### Available records
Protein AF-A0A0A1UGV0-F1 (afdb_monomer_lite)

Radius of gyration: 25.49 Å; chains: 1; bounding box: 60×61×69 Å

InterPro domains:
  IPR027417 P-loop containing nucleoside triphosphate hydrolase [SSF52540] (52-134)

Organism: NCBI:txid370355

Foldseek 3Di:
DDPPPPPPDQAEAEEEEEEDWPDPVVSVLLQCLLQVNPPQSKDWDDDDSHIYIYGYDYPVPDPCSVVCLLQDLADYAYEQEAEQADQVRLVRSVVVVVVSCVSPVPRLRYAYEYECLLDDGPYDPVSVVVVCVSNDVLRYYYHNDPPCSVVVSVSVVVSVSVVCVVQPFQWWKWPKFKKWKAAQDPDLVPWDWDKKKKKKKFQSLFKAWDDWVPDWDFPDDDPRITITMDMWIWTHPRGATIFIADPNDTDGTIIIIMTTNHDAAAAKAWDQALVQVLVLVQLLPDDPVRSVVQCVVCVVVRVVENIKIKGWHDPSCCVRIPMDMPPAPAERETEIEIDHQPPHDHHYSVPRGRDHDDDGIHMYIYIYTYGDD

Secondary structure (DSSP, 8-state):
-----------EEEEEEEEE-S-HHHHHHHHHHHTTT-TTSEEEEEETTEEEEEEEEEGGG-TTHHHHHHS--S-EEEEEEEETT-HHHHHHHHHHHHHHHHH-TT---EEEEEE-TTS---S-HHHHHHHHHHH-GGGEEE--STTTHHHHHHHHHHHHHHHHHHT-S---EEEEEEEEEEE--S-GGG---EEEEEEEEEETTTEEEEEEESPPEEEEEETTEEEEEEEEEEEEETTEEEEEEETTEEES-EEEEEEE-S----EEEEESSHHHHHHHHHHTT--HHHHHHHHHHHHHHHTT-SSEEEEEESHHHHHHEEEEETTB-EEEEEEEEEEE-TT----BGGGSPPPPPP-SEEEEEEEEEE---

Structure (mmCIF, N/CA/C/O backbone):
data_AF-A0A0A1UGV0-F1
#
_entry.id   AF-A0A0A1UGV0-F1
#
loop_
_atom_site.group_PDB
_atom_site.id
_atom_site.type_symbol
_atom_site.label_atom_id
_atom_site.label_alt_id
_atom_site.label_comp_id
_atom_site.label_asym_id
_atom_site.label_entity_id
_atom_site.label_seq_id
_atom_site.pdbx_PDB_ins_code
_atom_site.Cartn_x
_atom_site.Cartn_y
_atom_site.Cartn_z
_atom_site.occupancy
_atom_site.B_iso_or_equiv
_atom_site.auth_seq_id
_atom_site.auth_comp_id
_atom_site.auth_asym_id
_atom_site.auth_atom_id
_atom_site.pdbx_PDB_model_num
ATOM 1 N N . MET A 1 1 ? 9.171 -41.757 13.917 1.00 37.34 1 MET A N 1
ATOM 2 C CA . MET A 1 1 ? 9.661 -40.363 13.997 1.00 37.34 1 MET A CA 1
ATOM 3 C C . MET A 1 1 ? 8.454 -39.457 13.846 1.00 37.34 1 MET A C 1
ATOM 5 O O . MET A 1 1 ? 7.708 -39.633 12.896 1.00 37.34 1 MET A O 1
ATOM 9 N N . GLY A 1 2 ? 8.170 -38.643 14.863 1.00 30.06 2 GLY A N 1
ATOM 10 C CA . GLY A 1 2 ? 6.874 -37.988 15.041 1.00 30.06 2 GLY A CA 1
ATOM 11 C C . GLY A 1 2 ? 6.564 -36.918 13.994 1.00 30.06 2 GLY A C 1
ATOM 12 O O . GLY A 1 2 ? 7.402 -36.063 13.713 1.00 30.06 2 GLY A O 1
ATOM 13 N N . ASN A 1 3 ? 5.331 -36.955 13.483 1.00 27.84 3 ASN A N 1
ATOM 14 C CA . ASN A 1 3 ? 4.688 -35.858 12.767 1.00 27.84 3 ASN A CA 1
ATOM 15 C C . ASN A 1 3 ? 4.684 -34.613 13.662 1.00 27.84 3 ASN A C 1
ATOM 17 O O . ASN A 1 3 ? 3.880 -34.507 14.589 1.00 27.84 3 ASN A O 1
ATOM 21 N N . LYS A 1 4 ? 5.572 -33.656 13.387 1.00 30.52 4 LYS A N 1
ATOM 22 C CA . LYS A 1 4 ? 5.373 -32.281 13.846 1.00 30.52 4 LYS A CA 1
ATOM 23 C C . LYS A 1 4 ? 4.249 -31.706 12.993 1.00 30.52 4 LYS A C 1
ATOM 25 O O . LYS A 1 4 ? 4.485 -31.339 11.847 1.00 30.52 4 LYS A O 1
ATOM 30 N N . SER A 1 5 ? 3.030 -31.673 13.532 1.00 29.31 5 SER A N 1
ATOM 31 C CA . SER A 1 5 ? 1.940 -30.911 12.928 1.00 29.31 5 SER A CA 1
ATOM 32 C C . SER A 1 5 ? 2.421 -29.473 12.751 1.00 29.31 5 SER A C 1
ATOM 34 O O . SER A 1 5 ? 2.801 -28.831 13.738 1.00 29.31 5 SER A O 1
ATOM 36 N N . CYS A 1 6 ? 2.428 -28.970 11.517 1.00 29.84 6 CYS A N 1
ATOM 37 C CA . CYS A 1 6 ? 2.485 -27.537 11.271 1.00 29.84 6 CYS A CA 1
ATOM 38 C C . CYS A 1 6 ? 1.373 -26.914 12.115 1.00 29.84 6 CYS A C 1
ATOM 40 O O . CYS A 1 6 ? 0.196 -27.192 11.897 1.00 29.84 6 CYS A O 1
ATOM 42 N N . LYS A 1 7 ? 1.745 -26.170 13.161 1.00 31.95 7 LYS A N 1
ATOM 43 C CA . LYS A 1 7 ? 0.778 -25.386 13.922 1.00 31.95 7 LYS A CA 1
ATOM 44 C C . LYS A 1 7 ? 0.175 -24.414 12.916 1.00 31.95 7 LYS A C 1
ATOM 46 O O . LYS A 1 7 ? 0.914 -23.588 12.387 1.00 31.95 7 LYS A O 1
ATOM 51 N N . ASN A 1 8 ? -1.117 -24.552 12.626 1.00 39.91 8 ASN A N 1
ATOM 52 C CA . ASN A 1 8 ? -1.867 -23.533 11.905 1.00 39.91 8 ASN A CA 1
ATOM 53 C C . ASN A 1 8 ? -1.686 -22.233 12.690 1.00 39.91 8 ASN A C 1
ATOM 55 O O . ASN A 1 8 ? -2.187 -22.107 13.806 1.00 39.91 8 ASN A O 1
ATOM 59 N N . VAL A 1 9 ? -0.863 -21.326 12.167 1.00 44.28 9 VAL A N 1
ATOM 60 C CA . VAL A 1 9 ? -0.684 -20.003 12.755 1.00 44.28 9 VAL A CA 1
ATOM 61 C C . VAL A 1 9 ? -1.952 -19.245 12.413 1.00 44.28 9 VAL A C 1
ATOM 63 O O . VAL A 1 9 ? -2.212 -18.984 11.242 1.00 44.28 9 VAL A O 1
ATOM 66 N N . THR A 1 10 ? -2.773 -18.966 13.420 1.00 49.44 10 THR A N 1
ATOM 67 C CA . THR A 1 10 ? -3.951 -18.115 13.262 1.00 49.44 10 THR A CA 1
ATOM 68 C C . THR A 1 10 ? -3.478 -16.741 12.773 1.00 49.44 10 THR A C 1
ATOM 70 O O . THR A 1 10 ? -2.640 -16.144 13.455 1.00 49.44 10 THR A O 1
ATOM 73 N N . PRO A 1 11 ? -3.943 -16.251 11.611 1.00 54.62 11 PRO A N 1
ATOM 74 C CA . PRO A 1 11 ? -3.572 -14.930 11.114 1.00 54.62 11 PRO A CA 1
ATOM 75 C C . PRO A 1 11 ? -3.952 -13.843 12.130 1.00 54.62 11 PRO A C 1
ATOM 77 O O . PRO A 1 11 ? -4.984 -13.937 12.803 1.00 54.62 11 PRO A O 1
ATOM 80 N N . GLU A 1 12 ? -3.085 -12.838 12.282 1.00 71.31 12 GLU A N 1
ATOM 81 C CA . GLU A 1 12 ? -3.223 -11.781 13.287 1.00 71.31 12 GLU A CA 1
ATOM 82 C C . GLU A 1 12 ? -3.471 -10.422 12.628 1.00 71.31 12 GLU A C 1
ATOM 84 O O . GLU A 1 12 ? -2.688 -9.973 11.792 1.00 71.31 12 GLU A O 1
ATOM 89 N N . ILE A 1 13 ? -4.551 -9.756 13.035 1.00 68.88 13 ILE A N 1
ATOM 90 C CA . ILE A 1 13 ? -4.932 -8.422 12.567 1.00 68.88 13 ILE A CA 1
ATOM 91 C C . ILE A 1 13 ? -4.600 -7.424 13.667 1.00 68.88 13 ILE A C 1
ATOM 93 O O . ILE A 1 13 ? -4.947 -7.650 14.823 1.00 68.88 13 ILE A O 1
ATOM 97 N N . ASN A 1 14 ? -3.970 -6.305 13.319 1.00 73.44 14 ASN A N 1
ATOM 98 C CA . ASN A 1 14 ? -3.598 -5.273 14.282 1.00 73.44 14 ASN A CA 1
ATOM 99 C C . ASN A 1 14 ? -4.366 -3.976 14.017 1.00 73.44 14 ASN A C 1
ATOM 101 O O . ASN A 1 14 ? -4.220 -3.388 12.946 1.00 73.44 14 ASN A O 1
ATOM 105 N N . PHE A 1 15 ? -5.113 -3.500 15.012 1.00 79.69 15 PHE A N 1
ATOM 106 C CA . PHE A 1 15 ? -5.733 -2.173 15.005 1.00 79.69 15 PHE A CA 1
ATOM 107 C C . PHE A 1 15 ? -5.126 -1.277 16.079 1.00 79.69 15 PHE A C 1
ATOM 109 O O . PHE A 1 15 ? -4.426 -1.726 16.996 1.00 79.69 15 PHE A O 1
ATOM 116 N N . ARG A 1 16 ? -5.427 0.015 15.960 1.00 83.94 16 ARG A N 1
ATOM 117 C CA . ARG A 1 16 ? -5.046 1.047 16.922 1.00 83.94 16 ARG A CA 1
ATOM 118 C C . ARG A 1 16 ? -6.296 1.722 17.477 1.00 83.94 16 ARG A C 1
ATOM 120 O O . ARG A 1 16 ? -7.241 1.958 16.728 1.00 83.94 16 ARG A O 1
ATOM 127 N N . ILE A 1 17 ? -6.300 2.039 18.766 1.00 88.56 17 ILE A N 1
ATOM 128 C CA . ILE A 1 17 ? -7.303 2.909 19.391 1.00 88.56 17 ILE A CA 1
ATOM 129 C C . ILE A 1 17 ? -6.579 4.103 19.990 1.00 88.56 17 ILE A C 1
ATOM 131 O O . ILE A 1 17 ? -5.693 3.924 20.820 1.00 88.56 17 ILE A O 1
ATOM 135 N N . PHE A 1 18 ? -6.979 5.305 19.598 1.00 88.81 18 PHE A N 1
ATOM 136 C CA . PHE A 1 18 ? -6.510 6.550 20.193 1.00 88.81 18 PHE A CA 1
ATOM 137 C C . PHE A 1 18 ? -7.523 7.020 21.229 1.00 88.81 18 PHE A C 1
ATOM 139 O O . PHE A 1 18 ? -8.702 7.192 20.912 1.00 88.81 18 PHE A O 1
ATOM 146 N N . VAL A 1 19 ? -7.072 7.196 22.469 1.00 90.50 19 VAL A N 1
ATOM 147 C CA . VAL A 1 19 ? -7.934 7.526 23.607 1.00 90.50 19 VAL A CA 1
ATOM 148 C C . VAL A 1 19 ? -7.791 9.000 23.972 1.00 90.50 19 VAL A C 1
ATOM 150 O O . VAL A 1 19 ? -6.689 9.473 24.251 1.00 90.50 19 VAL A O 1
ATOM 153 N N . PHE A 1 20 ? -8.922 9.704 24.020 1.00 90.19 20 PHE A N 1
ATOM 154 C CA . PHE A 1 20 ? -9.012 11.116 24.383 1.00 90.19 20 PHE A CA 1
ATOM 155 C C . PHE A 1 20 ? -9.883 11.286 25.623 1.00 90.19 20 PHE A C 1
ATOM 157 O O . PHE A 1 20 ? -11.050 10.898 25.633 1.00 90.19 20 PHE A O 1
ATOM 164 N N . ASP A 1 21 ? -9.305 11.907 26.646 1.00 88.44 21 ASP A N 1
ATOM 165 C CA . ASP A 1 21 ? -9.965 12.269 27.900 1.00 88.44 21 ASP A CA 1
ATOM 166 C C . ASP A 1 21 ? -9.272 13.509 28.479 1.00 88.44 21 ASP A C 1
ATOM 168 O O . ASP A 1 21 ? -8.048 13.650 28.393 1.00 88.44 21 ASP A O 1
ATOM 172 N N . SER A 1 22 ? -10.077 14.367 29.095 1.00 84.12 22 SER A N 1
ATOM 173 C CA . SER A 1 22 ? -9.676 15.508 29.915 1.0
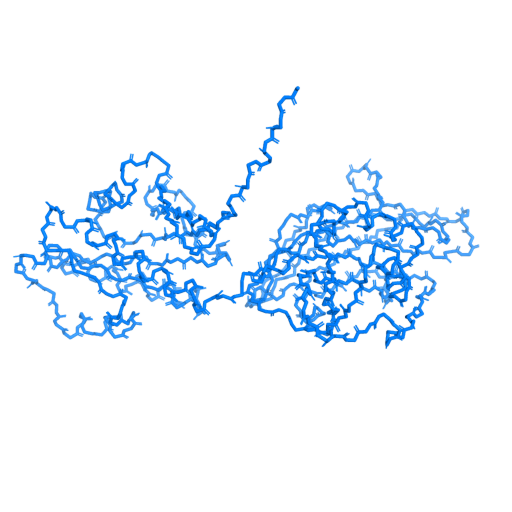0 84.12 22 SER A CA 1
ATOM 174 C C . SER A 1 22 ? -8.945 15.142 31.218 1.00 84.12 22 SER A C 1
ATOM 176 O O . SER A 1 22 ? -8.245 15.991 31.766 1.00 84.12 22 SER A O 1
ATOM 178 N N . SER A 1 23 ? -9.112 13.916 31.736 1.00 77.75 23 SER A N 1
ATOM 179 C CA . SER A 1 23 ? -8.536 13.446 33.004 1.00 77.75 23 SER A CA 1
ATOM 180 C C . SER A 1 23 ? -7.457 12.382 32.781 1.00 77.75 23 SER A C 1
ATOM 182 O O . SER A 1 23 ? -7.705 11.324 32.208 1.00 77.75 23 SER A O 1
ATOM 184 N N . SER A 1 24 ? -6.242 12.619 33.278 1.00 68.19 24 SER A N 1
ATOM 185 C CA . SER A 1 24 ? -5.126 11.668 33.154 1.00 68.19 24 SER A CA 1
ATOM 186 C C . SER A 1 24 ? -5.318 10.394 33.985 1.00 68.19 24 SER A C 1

--

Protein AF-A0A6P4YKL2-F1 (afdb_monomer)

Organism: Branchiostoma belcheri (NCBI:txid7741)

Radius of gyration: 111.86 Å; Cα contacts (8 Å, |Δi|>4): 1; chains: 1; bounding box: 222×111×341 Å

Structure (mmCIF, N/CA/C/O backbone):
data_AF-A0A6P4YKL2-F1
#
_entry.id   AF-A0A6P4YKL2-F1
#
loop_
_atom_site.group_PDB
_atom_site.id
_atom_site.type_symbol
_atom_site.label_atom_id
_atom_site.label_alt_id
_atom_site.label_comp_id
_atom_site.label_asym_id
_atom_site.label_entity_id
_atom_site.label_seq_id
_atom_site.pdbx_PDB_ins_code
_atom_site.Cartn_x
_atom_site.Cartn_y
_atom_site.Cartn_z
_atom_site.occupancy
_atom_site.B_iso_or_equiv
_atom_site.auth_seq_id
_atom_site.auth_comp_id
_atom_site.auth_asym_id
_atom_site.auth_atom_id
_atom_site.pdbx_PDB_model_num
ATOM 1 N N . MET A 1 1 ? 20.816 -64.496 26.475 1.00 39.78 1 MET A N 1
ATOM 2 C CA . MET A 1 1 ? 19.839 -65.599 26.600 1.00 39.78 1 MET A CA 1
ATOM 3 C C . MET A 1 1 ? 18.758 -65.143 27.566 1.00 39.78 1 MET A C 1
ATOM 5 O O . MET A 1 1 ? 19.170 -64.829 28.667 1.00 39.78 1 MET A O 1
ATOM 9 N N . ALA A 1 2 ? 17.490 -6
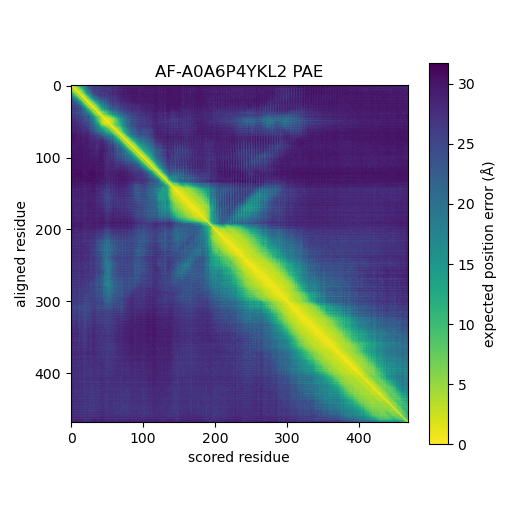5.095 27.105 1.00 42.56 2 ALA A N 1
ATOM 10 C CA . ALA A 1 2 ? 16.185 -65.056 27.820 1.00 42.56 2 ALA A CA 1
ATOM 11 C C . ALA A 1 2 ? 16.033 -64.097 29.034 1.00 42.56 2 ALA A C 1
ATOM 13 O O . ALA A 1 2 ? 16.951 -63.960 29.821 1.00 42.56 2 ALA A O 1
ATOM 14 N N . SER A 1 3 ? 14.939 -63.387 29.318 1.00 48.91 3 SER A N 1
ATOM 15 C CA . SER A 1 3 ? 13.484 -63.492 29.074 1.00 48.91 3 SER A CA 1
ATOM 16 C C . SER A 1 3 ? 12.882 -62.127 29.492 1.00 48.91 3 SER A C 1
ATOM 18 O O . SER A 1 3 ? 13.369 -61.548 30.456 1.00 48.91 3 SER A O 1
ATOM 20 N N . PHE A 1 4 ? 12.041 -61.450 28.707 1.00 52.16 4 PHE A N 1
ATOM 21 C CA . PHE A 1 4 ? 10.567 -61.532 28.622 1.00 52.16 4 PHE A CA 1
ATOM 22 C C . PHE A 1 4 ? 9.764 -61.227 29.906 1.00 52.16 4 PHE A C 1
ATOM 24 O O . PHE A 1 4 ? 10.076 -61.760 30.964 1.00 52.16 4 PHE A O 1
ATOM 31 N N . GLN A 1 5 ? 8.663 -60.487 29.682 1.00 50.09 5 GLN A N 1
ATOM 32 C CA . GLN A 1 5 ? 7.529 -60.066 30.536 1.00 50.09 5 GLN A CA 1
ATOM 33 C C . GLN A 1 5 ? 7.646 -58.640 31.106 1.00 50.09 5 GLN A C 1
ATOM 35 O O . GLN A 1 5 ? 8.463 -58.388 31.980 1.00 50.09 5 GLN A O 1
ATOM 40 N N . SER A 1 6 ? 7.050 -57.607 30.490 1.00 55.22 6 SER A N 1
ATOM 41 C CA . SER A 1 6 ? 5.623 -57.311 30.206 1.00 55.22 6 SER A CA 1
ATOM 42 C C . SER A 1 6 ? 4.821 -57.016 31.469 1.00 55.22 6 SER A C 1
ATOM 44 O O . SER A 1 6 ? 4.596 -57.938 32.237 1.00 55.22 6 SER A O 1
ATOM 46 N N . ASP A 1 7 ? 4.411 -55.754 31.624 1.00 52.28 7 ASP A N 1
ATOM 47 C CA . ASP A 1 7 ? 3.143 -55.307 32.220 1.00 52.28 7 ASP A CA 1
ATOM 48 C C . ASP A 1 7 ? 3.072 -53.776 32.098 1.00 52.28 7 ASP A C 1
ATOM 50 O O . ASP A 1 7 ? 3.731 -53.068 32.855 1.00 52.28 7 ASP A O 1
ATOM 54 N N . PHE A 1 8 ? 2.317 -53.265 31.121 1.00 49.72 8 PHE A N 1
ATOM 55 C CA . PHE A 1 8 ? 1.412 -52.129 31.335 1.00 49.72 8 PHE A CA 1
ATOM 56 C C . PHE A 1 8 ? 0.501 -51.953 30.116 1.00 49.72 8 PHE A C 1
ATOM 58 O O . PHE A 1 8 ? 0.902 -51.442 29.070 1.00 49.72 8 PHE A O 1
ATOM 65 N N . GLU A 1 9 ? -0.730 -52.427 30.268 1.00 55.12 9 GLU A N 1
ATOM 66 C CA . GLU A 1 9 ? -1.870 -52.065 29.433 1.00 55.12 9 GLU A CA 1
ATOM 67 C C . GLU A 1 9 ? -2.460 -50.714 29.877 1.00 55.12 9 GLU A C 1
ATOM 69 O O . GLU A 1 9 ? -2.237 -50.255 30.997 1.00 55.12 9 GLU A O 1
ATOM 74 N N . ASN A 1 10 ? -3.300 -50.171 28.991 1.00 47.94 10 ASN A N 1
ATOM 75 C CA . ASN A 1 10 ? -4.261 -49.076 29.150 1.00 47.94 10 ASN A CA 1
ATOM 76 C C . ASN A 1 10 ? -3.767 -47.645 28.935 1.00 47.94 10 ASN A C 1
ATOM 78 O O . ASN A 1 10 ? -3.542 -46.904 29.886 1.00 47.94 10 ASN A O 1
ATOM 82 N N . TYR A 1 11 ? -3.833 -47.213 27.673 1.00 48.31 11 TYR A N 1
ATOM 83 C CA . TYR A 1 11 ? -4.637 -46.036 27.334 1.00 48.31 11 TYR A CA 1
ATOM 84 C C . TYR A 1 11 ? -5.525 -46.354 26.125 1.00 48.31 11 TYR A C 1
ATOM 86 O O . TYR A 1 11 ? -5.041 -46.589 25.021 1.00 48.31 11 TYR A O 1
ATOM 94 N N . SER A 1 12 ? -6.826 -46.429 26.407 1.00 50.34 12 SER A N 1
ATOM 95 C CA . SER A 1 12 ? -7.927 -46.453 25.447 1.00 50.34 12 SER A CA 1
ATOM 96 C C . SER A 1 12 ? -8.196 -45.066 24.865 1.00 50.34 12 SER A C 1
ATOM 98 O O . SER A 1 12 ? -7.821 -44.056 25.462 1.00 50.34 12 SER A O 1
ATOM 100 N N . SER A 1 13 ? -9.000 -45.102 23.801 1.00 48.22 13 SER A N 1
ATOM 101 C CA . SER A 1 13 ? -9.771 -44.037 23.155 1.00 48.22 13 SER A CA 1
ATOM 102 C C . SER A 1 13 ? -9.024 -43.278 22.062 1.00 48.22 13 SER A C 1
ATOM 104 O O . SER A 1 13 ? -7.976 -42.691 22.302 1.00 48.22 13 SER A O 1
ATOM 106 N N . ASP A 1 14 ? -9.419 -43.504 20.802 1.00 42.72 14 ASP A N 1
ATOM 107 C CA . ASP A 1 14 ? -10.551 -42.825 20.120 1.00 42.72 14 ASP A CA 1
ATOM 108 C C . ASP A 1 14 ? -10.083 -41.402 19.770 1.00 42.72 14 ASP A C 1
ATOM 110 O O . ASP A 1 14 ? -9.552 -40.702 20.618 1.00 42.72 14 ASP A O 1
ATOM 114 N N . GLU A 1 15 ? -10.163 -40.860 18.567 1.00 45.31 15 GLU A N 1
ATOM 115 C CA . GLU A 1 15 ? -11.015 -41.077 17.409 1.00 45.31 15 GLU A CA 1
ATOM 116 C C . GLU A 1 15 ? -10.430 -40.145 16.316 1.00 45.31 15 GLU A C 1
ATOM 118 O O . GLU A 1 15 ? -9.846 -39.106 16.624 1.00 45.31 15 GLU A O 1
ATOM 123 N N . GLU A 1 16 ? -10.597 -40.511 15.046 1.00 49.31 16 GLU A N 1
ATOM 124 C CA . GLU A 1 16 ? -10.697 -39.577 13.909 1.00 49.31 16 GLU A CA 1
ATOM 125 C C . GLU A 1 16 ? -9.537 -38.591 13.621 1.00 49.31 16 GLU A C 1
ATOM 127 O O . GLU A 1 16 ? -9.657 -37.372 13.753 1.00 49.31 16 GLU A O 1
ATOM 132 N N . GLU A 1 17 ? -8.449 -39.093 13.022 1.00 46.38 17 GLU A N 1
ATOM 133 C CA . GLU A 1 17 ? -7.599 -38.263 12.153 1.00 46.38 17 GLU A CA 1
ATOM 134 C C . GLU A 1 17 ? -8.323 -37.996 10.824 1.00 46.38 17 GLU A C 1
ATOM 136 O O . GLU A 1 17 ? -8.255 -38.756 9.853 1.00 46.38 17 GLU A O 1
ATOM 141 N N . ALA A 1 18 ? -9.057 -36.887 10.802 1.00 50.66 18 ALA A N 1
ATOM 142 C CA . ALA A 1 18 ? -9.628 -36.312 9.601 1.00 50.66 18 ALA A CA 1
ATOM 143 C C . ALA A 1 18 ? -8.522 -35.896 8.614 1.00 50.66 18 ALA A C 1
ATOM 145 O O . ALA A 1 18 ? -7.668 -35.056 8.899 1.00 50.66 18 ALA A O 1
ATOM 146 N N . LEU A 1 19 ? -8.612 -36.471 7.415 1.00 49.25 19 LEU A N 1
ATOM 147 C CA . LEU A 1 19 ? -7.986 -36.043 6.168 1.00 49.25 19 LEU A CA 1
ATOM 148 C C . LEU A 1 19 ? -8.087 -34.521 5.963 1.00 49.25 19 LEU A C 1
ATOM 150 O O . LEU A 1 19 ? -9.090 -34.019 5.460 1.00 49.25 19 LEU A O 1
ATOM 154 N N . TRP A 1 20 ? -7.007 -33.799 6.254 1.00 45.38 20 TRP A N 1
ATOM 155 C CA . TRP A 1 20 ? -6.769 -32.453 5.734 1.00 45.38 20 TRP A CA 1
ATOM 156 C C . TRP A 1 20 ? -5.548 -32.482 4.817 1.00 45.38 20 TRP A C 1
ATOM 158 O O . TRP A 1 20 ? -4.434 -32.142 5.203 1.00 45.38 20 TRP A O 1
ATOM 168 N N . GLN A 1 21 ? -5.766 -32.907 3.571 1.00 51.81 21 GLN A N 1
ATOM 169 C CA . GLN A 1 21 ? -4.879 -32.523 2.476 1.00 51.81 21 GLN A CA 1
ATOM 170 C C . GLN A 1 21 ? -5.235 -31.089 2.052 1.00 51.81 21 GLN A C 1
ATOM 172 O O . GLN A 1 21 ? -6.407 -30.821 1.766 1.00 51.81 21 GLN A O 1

### Assignment
Work out how many lines of the material include "Protein", then report only that count.

### Result for this task
2